BEGIN Input data

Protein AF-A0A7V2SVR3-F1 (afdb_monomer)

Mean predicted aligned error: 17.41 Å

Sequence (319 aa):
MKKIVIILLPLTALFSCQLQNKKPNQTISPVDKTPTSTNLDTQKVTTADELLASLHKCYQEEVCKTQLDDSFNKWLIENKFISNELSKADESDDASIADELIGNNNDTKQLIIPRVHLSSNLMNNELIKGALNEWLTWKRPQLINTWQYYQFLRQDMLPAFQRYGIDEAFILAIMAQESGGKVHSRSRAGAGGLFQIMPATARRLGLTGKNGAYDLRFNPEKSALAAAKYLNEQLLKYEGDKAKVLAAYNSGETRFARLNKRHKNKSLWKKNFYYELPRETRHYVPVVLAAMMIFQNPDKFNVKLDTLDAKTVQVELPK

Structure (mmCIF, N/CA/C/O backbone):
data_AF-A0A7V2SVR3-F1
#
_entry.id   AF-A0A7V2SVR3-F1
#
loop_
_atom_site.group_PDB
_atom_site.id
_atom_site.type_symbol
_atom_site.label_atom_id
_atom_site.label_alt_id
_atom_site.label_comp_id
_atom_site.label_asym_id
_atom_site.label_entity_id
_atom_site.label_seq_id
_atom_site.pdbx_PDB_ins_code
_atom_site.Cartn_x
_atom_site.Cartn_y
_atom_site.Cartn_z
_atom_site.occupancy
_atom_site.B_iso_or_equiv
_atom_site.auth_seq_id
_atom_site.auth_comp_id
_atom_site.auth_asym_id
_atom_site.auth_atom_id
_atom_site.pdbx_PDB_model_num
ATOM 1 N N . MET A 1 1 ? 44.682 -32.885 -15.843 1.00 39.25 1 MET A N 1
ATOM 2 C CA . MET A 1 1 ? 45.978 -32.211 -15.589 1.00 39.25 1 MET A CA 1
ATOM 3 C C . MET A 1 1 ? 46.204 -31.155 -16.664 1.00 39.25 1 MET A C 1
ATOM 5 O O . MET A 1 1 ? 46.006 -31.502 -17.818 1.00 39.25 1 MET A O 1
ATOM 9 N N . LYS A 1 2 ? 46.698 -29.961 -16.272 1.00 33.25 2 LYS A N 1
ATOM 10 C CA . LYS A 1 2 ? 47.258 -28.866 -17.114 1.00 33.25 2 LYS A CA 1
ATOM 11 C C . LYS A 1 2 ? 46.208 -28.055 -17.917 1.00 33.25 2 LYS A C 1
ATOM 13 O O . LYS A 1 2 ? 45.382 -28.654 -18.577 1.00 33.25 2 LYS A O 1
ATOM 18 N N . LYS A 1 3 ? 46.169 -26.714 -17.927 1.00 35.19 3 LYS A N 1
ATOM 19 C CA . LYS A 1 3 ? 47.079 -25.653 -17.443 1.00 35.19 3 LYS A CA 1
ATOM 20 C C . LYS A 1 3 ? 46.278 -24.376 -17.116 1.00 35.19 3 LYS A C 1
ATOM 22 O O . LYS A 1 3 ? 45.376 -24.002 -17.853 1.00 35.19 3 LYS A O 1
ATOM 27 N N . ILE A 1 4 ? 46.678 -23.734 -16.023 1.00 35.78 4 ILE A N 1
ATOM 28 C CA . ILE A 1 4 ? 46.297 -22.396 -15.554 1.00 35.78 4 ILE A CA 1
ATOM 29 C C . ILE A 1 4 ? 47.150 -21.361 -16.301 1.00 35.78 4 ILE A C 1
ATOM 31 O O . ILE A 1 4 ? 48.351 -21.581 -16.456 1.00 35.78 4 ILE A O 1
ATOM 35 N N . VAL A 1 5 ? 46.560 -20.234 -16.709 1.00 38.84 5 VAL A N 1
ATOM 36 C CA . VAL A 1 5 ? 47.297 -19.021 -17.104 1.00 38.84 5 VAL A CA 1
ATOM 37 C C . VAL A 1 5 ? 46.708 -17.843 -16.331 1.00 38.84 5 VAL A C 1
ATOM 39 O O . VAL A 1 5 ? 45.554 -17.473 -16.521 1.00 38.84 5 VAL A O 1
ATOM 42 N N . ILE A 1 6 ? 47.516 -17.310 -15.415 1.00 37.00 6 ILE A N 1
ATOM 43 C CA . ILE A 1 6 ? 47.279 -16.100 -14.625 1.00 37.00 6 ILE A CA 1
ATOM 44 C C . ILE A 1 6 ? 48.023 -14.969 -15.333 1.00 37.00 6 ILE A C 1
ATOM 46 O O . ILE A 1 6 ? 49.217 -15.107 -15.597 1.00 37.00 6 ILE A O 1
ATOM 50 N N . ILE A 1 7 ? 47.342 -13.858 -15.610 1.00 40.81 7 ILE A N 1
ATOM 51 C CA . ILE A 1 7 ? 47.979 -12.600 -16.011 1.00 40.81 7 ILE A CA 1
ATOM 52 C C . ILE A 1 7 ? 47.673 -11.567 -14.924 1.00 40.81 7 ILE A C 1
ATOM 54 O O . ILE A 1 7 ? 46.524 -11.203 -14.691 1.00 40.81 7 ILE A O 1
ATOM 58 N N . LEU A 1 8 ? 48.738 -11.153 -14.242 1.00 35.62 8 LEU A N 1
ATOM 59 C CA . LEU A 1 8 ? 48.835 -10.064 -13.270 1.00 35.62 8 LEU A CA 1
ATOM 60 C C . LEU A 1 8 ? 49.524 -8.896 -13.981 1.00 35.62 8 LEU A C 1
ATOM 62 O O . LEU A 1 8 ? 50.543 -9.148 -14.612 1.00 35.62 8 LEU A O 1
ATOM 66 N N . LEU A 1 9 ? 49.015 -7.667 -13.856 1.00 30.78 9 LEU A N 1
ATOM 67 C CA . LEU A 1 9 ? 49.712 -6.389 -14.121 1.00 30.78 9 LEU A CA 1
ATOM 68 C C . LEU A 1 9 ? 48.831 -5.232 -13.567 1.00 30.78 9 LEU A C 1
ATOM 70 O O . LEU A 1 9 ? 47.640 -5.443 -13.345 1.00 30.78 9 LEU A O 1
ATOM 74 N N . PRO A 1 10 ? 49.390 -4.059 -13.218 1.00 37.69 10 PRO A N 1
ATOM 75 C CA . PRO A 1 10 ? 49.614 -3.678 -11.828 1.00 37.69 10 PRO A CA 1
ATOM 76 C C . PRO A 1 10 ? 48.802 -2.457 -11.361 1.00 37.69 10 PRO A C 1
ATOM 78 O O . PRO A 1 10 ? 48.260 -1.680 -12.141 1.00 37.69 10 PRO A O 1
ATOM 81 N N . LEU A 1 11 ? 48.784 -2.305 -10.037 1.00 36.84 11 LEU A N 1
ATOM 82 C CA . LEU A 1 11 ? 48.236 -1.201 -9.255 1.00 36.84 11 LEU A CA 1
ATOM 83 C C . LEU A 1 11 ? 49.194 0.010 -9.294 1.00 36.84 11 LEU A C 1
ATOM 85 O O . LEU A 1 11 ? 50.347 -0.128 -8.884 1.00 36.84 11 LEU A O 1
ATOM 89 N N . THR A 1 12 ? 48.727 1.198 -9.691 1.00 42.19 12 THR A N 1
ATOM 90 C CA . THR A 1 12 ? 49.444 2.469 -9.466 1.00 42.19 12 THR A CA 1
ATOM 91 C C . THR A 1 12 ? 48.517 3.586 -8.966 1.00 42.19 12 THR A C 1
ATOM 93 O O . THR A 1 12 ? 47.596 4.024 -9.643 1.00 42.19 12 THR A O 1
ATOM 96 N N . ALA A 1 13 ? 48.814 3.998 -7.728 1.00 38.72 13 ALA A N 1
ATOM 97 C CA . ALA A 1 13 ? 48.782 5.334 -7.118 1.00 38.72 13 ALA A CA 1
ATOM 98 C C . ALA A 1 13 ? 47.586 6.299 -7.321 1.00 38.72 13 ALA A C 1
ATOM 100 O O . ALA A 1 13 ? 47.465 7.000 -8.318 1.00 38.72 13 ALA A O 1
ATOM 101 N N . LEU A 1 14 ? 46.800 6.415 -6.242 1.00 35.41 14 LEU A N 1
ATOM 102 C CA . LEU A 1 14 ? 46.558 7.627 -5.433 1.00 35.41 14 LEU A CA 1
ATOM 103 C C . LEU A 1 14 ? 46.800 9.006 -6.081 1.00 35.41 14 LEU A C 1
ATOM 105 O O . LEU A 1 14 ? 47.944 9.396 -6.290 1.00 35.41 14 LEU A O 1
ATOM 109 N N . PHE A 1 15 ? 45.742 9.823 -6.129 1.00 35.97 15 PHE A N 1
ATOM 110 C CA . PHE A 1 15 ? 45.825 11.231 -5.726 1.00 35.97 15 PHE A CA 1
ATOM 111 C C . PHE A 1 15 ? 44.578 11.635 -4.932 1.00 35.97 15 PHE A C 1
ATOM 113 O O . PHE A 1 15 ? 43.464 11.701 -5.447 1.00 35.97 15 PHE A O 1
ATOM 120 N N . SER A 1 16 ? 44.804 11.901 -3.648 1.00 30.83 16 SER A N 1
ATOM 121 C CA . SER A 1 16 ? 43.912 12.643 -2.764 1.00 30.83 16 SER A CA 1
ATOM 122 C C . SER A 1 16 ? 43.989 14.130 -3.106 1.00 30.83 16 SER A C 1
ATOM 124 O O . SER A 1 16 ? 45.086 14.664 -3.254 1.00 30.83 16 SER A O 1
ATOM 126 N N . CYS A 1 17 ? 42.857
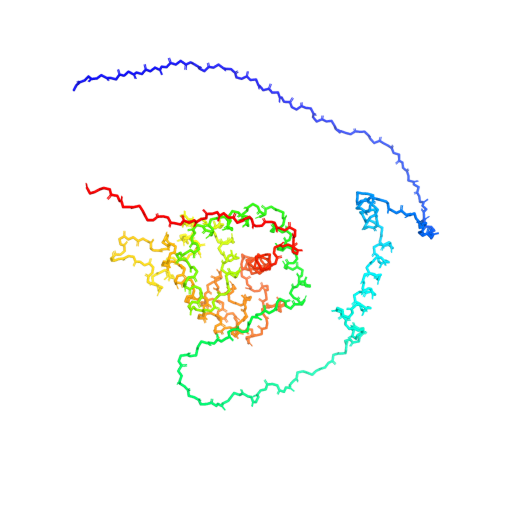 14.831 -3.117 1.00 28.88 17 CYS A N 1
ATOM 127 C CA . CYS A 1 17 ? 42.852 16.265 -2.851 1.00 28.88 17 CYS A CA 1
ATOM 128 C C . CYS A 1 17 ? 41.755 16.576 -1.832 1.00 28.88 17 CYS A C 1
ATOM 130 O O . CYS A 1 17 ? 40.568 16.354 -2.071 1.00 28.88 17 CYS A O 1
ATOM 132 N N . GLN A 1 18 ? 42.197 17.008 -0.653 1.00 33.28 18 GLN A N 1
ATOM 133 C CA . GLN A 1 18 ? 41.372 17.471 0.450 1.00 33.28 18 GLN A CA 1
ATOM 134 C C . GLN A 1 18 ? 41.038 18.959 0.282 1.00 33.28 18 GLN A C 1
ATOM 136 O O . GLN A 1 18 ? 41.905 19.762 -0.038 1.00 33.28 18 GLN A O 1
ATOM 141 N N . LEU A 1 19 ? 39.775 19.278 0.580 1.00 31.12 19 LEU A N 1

END Input data

Task item –
Give again, word for word, only the lines from the one with "ATOM 122 C C" through the last line of the entries, both included; no pictures go in the copy.

Response –
ATOM 122 C C . SER A 1 16 ? 43.989 14.130 -3.106 1.00 30.83 16 SER A C 1
ATOM 124 O O . SER A 1 16 ? 45.086 14.664 -3.254 1.00 30.83 16 SER A O 1
ATOM 126 N N . CYS A 1 17 ? 42.857
 14.831 -3.117 1.00 28.88 17 CYS A N 1
ATOM 127 C CA . CYS A 1 17 ? 42.852 16.265 -2.851 1.00 28.88 17 CYS A CA 1
ATOM 128 C C . CYS A 1 17 ? 41.755 16.576 -1.832 1.00 28.88 17 CYS A C 1
ATOM 130 O O . CYS A 1 17 ? 40.568 16.354 -2.071 1.00 28.88 17 CYS A O 1
ATOM 132 N N . GLN A 1 18 ? 42.197 17.008 -0.653 1.00 33.28 18 GLN A N 1
ATOM 133 C CA . GLN A 1 18 ? 41.372 17.471 0.450 1.00 33.28 18 GLN A CA 1
ATOM 134 C C . GLN A 1 18 ? 41.038 18.959 0.282 1.00 33.28 18 GLN A C 1
ATOM 136 O O . GLN A 1 18 ? 41.905 19.762 -0.038 1.00 33.28 18 GLN A O 1
ATOM 141 N N . LEU A 1 19 ? 39.775 19.278 0.580 1.00 31.12 19 LEU A N 1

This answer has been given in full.